Beneath this instruction is a listing; print exactly the lines in it starting at the line that contains "ATOM 137 C C" and going through the line that contains "ATOM 155 N N".

> Information provided
--- START ---

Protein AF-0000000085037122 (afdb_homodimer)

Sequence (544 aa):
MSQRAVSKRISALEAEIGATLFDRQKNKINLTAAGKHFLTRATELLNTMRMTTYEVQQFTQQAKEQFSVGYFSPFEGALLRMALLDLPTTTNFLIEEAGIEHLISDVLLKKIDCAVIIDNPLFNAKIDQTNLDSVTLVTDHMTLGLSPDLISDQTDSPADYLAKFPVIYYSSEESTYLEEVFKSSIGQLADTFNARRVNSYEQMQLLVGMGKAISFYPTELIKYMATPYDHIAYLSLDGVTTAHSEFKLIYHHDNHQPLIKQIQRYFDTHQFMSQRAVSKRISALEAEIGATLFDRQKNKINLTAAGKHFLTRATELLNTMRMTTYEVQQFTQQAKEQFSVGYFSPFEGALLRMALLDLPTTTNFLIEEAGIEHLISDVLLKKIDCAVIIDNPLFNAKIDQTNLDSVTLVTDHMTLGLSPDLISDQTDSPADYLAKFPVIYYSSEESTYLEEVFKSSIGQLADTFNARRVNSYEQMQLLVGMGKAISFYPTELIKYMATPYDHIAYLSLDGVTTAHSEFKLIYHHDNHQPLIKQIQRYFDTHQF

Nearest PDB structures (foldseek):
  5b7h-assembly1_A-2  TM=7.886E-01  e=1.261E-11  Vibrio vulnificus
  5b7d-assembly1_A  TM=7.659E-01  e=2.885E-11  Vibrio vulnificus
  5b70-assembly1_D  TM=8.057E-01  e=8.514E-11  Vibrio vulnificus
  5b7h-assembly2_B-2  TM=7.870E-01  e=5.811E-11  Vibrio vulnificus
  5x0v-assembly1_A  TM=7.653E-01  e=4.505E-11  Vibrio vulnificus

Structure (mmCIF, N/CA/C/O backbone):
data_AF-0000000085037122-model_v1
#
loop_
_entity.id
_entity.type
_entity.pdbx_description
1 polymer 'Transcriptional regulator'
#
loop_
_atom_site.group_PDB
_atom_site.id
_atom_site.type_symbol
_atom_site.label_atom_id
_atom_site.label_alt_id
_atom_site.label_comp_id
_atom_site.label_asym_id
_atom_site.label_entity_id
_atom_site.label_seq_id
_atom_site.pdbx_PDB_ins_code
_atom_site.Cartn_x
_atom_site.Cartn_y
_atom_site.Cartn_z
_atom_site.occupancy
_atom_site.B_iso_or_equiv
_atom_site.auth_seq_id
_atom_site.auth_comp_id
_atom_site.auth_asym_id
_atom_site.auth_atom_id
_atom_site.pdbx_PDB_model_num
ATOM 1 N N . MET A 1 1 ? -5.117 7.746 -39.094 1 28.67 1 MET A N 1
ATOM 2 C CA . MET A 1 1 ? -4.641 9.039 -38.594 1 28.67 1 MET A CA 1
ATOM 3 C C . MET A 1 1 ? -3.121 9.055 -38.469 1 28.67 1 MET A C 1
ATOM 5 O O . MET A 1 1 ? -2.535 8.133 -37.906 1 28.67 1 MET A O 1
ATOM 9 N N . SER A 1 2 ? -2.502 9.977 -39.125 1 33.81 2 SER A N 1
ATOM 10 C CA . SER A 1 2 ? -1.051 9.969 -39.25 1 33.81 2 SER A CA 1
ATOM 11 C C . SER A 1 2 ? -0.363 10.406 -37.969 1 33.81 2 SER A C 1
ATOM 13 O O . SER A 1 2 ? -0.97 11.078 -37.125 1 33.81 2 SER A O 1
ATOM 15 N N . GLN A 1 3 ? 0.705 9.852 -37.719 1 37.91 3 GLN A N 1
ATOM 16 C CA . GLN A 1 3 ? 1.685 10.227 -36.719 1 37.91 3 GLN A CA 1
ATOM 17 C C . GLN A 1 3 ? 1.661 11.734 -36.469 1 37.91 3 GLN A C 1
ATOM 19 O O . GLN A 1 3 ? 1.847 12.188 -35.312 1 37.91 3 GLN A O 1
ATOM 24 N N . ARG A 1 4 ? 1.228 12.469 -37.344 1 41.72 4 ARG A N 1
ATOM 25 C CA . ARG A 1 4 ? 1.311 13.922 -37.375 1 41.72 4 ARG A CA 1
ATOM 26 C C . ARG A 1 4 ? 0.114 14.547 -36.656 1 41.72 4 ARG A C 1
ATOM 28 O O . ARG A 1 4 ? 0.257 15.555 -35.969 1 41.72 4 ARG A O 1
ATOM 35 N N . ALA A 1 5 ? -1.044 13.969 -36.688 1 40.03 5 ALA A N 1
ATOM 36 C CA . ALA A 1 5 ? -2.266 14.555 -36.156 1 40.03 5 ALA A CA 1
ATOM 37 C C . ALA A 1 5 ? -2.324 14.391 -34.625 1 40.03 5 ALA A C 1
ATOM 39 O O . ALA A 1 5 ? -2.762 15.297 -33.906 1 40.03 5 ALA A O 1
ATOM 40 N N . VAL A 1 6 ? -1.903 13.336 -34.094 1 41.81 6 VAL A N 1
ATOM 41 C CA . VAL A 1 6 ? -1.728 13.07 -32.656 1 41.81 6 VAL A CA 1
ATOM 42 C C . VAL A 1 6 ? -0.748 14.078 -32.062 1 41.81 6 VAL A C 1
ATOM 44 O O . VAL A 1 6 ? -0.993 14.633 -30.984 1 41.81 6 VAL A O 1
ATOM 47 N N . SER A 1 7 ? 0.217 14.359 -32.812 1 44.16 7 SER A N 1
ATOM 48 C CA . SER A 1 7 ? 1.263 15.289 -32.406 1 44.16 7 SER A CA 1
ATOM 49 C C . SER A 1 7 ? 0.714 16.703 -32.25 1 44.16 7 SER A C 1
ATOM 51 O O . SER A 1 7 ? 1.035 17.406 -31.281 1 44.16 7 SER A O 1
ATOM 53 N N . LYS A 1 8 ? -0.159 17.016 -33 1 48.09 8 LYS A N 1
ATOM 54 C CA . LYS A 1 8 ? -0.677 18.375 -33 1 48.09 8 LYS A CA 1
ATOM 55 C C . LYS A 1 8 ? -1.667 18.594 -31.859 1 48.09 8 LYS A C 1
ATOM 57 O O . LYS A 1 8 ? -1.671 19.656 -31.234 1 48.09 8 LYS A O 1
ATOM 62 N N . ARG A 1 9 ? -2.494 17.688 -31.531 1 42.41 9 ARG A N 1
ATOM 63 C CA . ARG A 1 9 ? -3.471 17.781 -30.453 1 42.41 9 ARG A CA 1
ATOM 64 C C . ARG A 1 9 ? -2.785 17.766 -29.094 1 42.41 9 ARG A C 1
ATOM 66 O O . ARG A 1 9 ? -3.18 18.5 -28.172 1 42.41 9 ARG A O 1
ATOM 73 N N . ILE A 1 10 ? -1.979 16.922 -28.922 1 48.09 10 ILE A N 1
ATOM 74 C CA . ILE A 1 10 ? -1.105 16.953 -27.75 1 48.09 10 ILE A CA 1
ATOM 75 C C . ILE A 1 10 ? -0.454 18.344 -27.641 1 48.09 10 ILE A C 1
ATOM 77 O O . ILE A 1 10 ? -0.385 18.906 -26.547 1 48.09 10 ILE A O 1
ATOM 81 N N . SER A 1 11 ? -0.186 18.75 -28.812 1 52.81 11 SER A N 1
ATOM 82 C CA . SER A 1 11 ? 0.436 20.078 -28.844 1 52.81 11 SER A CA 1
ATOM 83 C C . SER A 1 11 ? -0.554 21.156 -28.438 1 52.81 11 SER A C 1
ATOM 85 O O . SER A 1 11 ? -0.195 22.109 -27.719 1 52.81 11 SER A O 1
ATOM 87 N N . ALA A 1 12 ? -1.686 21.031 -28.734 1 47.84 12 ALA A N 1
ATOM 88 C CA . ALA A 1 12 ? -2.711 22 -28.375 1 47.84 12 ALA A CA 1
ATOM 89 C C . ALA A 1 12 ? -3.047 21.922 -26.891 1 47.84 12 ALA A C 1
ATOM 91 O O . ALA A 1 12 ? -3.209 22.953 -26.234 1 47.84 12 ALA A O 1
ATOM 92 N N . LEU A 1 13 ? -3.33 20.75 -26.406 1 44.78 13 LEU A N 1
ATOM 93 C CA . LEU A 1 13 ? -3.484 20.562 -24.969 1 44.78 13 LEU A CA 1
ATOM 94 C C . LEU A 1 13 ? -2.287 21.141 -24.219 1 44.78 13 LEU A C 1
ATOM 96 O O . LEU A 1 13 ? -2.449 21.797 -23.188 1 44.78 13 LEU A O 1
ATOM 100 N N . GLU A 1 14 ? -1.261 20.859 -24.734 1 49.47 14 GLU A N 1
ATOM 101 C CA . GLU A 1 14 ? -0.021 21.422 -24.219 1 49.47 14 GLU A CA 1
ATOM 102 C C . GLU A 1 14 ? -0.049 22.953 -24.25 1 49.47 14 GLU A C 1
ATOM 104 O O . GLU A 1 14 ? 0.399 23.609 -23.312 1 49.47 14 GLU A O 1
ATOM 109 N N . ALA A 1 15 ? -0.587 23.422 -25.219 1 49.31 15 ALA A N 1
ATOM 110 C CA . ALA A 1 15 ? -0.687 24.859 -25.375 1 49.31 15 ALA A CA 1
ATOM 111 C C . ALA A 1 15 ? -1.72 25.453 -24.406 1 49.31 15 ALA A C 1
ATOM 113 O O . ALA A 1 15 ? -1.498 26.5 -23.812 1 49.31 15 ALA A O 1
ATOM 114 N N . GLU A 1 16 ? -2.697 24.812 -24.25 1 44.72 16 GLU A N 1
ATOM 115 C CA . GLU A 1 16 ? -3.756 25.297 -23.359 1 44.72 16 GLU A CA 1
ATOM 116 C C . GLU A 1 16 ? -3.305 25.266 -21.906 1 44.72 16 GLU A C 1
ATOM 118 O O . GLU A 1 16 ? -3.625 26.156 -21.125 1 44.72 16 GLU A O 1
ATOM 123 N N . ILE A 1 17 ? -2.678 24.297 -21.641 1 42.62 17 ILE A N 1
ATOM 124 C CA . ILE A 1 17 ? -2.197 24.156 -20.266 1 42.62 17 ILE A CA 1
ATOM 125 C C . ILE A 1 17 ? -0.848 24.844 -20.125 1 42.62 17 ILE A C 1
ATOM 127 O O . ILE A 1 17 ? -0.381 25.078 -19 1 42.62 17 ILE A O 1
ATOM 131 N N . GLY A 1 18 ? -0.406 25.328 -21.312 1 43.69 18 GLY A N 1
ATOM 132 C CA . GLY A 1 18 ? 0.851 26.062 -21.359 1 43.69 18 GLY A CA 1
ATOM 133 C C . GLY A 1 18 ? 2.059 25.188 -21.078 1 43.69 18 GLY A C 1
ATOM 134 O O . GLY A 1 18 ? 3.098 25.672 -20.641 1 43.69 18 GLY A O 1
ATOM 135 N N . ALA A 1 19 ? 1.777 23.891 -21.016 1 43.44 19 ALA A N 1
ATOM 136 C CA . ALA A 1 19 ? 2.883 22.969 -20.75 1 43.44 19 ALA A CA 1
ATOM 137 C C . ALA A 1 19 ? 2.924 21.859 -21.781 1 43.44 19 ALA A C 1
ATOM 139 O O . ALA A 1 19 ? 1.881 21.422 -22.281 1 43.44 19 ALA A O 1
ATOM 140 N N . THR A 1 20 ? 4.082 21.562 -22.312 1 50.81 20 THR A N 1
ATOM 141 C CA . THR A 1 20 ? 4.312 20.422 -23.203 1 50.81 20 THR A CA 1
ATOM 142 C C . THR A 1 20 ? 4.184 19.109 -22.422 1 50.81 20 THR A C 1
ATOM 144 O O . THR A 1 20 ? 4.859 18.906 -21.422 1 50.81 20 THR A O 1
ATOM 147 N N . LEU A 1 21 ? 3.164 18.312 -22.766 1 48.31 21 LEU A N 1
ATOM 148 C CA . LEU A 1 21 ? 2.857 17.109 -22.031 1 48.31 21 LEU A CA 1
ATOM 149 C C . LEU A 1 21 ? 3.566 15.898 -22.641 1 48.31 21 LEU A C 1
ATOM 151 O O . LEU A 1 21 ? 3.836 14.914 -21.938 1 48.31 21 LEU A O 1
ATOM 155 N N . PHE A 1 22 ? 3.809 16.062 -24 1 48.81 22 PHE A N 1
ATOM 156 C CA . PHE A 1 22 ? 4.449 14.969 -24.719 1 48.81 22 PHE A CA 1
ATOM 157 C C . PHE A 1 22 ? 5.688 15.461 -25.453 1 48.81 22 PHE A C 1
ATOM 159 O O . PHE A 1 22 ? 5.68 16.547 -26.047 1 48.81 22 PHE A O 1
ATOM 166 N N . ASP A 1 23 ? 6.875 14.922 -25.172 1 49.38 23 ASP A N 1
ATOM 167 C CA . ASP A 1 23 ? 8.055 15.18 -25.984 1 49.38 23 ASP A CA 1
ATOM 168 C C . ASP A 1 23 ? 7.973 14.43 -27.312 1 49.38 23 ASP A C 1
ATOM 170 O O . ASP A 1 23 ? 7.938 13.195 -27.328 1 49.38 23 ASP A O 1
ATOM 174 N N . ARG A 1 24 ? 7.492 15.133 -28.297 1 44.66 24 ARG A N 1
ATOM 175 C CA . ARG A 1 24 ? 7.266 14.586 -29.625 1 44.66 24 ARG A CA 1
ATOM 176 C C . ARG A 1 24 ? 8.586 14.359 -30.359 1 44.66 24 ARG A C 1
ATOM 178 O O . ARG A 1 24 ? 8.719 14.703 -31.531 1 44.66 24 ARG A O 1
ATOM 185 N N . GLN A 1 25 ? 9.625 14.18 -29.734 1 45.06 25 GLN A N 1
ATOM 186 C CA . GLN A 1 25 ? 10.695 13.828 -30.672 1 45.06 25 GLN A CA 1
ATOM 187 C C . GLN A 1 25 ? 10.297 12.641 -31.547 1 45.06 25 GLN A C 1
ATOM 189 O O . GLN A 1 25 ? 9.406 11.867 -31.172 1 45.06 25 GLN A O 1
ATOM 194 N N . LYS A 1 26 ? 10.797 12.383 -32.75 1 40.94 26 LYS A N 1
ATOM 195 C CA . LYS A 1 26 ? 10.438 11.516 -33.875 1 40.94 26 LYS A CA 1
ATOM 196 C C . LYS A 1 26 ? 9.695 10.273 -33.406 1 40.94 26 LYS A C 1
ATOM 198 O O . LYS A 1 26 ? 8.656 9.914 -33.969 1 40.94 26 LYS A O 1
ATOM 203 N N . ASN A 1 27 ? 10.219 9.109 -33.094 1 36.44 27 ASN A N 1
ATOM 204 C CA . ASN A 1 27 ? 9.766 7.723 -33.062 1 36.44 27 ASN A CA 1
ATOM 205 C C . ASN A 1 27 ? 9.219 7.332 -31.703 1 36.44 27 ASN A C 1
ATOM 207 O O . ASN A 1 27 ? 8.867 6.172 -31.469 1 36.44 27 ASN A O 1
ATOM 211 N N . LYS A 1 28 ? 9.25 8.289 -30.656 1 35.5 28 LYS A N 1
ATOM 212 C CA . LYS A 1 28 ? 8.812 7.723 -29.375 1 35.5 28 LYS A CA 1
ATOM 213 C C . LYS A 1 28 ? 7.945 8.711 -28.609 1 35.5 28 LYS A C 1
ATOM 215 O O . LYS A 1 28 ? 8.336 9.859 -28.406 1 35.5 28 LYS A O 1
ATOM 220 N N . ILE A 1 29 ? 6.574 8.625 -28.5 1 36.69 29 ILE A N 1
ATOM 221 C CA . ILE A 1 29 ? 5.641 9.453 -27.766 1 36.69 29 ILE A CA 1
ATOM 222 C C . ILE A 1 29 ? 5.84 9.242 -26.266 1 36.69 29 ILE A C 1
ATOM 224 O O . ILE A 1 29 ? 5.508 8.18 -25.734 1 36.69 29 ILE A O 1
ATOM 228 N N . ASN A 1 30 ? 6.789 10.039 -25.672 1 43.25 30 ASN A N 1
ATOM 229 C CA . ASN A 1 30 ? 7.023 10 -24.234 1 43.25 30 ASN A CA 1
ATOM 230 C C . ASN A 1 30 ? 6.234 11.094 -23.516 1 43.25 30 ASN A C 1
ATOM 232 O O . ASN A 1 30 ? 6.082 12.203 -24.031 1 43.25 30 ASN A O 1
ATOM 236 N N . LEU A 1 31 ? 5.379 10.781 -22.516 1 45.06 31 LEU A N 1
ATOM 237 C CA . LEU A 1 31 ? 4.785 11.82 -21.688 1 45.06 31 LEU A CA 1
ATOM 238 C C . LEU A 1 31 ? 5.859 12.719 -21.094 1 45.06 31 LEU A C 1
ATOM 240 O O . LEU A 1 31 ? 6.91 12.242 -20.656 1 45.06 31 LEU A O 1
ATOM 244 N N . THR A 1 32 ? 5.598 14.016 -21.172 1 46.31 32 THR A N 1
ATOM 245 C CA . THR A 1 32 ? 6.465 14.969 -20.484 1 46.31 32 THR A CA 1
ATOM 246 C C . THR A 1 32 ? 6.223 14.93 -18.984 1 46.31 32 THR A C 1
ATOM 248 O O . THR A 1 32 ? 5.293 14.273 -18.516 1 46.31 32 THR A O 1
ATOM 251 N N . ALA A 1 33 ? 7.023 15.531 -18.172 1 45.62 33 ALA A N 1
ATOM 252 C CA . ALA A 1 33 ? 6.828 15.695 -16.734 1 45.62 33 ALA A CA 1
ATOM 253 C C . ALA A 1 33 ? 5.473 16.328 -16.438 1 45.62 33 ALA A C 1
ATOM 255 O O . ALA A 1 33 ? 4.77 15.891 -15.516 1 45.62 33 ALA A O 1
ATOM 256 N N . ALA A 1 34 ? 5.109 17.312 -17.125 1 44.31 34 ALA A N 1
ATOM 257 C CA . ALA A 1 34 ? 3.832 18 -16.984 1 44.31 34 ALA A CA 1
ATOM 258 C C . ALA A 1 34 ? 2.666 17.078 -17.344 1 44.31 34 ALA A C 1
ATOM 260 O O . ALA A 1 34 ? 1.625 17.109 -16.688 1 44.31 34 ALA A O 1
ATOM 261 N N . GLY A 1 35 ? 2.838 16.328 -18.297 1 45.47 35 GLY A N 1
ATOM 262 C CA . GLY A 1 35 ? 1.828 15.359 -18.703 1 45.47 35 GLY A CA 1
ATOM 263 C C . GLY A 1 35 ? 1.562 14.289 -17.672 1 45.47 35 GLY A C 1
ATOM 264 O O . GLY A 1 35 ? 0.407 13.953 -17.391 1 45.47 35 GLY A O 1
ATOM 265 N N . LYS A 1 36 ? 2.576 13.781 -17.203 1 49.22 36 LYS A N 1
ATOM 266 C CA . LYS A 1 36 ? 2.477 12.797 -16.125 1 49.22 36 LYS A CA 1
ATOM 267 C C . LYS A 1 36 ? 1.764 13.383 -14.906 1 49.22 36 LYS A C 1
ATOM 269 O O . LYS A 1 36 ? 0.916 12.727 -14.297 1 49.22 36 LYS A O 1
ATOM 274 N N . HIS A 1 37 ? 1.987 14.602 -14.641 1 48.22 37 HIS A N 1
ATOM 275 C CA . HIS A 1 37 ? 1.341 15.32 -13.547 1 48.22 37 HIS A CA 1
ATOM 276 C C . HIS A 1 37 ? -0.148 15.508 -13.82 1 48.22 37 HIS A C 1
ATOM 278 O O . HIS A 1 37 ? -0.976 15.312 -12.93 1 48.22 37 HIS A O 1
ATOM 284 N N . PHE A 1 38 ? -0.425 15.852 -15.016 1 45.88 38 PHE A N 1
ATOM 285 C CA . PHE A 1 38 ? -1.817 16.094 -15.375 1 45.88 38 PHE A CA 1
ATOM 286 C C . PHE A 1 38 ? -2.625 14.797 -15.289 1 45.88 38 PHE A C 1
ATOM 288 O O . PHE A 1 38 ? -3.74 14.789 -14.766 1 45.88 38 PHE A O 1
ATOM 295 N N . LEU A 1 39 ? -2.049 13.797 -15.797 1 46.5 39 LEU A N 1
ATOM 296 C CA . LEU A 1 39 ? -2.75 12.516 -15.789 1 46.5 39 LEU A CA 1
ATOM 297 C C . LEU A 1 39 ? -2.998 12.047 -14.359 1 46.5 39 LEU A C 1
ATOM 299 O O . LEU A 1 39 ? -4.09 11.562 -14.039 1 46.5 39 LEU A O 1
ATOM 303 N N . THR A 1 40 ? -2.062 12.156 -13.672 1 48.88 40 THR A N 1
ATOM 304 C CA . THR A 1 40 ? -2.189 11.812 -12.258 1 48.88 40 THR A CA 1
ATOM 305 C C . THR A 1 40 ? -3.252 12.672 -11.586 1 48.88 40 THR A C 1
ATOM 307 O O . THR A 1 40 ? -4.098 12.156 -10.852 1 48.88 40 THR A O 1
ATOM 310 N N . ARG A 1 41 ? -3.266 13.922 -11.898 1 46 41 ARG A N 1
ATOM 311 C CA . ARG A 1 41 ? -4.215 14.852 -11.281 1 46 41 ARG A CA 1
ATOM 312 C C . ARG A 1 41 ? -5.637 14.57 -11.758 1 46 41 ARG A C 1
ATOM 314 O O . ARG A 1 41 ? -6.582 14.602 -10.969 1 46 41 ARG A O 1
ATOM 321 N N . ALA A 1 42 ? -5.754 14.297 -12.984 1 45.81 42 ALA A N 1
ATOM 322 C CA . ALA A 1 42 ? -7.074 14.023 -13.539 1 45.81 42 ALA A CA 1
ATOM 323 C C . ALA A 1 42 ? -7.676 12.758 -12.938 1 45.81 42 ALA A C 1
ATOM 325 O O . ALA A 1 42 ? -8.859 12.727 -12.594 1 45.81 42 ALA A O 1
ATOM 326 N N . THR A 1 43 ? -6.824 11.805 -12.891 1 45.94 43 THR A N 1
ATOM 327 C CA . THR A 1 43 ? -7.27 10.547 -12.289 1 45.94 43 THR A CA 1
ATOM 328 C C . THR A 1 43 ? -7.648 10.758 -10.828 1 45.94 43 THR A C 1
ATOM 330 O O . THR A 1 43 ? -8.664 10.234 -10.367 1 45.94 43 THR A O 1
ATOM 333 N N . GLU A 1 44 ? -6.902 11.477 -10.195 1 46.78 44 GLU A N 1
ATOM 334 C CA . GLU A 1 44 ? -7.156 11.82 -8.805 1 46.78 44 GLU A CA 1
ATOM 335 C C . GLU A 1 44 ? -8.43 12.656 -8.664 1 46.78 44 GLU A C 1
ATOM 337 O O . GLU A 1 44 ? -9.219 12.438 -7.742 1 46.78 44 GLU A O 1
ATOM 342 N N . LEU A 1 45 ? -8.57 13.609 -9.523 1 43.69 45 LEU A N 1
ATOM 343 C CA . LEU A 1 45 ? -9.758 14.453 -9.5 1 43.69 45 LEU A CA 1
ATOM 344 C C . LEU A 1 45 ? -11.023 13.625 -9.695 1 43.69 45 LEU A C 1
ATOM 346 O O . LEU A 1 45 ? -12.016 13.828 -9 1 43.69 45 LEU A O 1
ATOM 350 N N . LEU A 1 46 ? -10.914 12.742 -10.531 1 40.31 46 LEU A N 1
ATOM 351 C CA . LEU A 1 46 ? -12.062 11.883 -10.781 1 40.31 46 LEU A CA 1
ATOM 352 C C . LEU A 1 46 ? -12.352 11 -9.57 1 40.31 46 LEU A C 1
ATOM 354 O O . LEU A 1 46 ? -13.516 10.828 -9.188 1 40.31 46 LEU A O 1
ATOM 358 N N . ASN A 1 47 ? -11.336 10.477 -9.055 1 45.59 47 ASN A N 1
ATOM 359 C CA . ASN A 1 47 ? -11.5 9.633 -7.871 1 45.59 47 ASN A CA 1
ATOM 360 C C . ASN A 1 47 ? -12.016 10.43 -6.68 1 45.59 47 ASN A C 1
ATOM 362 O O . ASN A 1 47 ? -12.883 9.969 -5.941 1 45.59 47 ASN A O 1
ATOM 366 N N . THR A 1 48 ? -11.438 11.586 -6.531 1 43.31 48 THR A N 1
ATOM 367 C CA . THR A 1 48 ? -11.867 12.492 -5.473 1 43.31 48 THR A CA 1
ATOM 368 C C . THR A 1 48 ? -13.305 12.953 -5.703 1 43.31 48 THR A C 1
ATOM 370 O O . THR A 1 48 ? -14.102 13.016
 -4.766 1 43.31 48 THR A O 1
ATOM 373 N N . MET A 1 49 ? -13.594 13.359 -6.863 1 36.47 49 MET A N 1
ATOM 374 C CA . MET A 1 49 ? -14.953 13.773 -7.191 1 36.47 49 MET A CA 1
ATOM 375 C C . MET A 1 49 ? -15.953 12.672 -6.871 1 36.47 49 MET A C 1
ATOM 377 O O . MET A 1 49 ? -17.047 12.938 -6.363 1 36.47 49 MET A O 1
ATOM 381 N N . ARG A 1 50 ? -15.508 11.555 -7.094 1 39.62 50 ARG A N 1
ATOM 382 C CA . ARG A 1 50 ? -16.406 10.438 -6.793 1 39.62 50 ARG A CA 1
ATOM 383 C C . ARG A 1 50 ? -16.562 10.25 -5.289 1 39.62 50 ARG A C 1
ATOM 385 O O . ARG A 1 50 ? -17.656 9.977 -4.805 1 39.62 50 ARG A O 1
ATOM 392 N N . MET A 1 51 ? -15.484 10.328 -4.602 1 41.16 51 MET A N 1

--- END ---

> Response to the task
ATOM 137 C C . ALA A 1 19 ? 2.924 21.859 -21.781 1 43.44 19 ALA A C 1
ATOM 139 O O . ALA A 1 19 ? 1.881 21.422 -22.281 1 43.44 19 ALA A O 1
ATOM 140 N N . THR A 1 20 ? 4.082 21.562 -22.312 1 50.81 20 THR A N 1
ATOM 141 C CA . THR A 1 20 ? 4.312 20.422 -23.203 1 50.81 20 THR A CA 1
ATOM 142 C C . THR A 1 20 ? 4.184 19.109 -22.422 1 50.81 20 THR A C 1
ATOM 144 O O . THR A 1 20 ? 4.859 18.906 -21.422 1 50.81 20 THR A O 1
ATOM 147 N N . LEU A 1 21 ? 3.164 18.312 -22.766 1 48.31 21 LEU A N 1
ATOM 148 C CA . LEU A 1 21 ? 2.857 17.109 -22.031 1 48.31 21 LEU A CA 1
ATOM 149 C C . LEU A 1 21 ? 3.566 15.898 -22.641 1 48.31 21 LEU A C 1
ATOM 151 O O . LEU A 1 21 ? 3.836 14.914 -21.938 1 48.31 21 LEU A O 1
ATOM 155 N N . PHE A 1 22 ? 3.809 16.062 -24 1 48.81 22 PHE A N 1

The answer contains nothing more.